When interpreting the results of the current study it is important to consider a number of limitations. Using verbalizations as data may have resulted in the non-reporting of some important types of self-talk, as it is inevitable that some form of thought editing will occur when participants think aloud. Although the finding of clear differences between the groups that were relatively consistent with the hypotheses suggests that measuring self-talk in the current manner did produce valid data, accurately measuring self-talk is an issue that requires further consideration. An additional limitation of the study is that although the inductive content analysis provided a more in-depth examination of the data available and provided some support for the quantitative findings, such a procedure has inherent weaknesses. Content analyses do not allow the identification of the most important or salient categories that emerge; for example, it may be that one of the less-frequent types of self-talk (e.g., self-criticism) is particularly salient to the individual’s experience. Furthermore, content analyses can be susceptible to subjectivity in terms of the researchers’ interpretation and classification of the data. The effects of this were minimized by conducting multiple independent analyses and following recommended guidelines for establishing trustworthiness (Lincoln and Guba 1985).

It could also be argued that the emergent differences in self-talk across the two conditions were primed by wording of the instructional sets, as opposed to a response to the generated social context. However, although the instructional set presented to the autonomy-supportive group contained a statement explicitly describing the task as “uninteresting” and “boring”, this group reported higher interest and enjoyment scores than the controlling group. Additionally, there was no implicit or explicit behaviourally-orientated prime within the instructions, and yet free choice behaviour differed between groups.
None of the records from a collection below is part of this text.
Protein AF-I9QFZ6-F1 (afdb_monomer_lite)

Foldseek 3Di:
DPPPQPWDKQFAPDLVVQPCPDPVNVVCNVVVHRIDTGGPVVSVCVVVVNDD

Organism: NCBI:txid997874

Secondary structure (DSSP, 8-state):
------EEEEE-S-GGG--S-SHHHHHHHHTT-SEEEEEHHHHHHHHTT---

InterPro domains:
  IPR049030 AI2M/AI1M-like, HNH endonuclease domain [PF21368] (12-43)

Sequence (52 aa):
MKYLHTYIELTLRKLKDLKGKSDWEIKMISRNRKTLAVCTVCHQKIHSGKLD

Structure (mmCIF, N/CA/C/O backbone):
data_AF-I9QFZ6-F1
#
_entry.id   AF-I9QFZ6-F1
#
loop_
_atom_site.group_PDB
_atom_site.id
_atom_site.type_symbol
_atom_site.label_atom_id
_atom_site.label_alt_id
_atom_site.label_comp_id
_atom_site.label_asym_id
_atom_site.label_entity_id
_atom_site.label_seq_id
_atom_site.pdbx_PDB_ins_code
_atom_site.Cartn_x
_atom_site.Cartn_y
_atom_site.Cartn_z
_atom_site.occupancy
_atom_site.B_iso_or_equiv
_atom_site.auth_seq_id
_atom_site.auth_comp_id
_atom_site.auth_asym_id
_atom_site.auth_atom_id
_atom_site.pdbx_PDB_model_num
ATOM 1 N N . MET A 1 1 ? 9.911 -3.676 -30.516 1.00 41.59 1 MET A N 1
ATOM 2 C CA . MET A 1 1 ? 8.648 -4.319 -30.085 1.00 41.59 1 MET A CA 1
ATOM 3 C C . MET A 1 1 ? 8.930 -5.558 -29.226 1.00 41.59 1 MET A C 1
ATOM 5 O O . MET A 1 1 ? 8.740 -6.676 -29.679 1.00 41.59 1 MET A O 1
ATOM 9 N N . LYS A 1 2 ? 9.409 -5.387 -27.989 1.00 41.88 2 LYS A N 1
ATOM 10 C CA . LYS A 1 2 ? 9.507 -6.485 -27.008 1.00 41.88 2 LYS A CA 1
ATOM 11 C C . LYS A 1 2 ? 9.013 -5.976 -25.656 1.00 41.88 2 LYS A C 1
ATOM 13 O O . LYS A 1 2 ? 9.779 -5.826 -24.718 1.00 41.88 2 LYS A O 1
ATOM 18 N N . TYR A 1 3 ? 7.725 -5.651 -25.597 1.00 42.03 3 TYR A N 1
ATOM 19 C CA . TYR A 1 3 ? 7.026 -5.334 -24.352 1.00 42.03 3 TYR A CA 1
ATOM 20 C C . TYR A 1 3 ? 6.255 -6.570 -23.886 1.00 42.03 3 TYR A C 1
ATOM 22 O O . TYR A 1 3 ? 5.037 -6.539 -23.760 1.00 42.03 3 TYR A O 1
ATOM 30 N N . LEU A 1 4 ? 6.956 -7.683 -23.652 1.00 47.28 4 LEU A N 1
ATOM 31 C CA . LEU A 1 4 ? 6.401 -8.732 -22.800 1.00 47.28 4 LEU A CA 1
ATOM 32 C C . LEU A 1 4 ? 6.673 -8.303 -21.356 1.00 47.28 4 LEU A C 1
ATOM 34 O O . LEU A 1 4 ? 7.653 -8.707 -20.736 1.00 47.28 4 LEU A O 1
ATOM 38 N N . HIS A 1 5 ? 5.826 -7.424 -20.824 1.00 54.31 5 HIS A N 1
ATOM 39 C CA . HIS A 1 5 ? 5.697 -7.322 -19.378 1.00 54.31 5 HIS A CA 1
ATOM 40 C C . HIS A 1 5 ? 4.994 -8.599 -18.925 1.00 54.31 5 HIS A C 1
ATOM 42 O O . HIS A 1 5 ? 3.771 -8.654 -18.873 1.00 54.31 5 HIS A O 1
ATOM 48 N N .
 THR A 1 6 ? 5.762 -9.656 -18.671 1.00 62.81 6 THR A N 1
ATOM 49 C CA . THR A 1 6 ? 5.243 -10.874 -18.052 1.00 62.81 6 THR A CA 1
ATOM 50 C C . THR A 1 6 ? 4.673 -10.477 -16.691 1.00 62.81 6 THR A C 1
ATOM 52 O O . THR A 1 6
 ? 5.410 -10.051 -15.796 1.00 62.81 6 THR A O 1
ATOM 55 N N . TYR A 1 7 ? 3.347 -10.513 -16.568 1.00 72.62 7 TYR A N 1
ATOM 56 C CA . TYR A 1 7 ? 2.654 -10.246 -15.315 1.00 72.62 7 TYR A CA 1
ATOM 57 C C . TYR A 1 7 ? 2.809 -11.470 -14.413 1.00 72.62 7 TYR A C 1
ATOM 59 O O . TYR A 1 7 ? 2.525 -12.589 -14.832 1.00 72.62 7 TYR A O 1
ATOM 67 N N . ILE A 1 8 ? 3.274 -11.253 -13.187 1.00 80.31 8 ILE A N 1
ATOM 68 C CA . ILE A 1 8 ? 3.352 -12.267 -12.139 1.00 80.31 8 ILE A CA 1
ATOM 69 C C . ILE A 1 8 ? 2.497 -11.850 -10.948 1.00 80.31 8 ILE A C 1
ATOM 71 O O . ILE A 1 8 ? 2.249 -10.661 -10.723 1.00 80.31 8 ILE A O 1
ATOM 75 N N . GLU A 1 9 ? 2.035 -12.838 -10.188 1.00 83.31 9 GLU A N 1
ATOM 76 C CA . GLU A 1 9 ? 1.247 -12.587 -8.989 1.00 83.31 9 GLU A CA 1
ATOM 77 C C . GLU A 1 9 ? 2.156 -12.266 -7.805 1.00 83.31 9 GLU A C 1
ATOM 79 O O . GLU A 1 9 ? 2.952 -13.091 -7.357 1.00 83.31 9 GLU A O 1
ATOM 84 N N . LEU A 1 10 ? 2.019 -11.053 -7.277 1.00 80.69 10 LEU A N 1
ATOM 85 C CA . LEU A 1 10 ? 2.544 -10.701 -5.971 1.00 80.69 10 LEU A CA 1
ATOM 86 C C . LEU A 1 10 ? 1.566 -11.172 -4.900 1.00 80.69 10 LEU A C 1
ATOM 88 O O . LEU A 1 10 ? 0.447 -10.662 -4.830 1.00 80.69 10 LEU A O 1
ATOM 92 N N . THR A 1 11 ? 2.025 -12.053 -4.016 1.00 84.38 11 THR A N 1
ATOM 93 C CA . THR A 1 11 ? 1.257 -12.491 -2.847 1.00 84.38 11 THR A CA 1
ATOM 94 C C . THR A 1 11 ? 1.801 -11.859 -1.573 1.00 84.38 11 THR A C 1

Taken together, these findings suggest that the responses of participants could not solely be attributable to simple priming effects. Furthermore, with respect to the self-talk data, contrary to initial hypotheses no differences emerged in the use of autonomous and controlling words, as would be expected if differences in self-talk were driven solely by instructional priming effects.
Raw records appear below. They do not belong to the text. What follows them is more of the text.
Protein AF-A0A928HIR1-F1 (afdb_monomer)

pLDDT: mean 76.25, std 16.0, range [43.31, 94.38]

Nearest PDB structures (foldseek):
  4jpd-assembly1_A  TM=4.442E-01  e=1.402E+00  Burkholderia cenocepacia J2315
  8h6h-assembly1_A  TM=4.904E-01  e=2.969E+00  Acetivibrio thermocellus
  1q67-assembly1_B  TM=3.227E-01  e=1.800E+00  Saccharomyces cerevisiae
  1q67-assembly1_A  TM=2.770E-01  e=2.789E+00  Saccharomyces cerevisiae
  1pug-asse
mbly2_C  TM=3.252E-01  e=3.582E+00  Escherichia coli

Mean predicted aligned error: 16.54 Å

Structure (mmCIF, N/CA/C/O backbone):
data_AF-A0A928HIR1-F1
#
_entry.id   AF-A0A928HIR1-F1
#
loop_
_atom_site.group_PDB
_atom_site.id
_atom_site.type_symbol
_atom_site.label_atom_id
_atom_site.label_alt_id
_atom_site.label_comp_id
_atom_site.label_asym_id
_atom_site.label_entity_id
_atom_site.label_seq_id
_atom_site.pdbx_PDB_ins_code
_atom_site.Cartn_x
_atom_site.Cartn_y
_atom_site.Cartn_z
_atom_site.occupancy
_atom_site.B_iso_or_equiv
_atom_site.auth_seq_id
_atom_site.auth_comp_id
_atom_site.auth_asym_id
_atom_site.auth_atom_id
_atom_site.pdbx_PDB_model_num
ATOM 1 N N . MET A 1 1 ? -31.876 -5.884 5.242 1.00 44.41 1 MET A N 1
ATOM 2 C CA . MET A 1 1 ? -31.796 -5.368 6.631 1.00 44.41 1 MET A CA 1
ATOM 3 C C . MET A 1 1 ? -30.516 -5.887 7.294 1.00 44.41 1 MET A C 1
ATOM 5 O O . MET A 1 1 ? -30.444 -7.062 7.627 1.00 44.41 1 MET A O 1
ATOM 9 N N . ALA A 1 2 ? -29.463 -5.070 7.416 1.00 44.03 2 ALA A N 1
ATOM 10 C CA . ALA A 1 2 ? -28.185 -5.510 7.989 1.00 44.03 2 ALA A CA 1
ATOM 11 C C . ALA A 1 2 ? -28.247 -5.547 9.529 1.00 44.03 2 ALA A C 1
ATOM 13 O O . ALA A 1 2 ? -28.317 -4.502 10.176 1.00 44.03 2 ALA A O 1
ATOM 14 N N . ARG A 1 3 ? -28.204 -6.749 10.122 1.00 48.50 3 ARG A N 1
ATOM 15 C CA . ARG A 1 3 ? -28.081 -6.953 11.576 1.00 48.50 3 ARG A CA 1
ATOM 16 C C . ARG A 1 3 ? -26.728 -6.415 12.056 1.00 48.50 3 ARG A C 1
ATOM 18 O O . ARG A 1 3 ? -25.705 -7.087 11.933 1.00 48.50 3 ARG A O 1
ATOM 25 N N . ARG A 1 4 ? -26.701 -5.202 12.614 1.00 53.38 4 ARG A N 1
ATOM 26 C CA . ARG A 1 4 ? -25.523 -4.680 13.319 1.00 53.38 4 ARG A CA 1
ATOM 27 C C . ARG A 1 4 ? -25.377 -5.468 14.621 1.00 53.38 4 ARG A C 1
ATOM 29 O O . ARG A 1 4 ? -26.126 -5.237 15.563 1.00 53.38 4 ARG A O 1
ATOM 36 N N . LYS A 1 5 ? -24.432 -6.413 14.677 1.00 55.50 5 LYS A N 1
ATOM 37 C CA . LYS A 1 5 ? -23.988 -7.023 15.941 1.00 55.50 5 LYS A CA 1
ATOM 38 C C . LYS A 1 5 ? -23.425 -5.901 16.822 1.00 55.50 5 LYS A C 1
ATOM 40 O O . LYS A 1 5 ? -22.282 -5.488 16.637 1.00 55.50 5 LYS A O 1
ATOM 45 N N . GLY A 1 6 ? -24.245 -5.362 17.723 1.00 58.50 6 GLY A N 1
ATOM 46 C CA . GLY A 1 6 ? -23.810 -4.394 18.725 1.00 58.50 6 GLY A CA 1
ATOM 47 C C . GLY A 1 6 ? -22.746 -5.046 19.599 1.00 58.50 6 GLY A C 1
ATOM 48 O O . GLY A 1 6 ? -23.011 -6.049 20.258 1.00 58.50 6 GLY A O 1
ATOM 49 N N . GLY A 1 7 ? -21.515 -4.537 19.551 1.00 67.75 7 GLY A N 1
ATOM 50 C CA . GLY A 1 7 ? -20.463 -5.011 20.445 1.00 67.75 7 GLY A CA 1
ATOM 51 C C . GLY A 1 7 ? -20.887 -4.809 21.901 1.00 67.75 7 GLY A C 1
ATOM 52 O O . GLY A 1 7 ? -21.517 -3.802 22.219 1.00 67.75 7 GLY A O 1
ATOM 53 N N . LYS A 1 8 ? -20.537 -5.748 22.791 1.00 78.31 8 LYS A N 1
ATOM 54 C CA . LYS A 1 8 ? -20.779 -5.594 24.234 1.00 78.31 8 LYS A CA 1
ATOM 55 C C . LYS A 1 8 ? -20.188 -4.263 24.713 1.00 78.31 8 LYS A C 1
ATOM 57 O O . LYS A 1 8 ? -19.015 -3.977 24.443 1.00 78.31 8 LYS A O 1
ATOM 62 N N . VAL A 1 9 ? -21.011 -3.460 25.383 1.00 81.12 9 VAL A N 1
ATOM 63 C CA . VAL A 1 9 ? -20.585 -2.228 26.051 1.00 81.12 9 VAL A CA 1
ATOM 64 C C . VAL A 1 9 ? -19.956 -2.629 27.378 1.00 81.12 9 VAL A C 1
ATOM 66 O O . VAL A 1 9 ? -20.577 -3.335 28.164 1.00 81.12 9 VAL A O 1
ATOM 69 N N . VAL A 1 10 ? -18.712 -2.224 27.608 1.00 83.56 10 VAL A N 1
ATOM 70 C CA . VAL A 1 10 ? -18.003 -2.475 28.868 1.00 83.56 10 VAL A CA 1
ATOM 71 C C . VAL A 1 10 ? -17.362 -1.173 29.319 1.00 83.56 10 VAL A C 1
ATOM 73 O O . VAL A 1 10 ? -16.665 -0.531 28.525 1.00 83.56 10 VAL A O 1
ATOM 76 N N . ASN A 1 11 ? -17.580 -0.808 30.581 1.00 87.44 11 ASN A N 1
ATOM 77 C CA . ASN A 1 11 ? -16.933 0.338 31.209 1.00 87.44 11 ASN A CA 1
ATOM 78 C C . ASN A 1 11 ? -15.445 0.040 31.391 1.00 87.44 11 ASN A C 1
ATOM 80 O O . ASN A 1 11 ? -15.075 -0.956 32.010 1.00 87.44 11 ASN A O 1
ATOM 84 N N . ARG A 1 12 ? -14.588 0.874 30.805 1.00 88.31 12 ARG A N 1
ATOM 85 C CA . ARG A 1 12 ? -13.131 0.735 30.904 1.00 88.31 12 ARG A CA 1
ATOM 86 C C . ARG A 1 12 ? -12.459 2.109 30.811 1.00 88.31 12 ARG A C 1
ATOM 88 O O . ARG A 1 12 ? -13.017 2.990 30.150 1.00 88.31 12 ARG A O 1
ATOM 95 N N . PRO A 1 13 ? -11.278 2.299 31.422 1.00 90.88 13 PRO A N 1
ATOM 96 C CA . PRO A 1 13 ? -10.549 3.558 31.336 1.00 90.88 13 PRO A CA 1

Despite these limitations, the findings of this study have a number of important theoretical implications. As well as contributing to the limited body of literature examining antecedents of self-talk, this study highlights the influence of the social environment and interpersonal communication on cognitive processes. This supplements existing self-determination theory-based research which identifies the impact of autonomy-supportive and controlling environments on need satisfaction, motivation, and emotional well-being by identifying that cognitive variables are also affected. This is important given the potential for cognition to influence affective state, motivation, and behavior. For example, as previous studies have identified positive relationships between positive self-talk and affective states (e.g., Hardy et al. 2001), effort (Wolters 1999), and performance (e.g., Behrend et al. 1989), the promotion of autonomy-supportive environments in order to maximize individuals’ use of positive self-talk is recommended. From an applied perspective, present findings offer some additional support for Amiot et al.’s (2004) proposition that autonomy-supportive coaching may foster the use of more adaptive task-focused forms of coping, which in turn predict athletes’ goal attainment and well-being. It is suggested that the informational and task-focused self-talk generated under autonomy-supportive conditions, in comparison to emotion-focused phrases under controlling conditions, might have beneficial effects on both coping and performance in a variety of domains.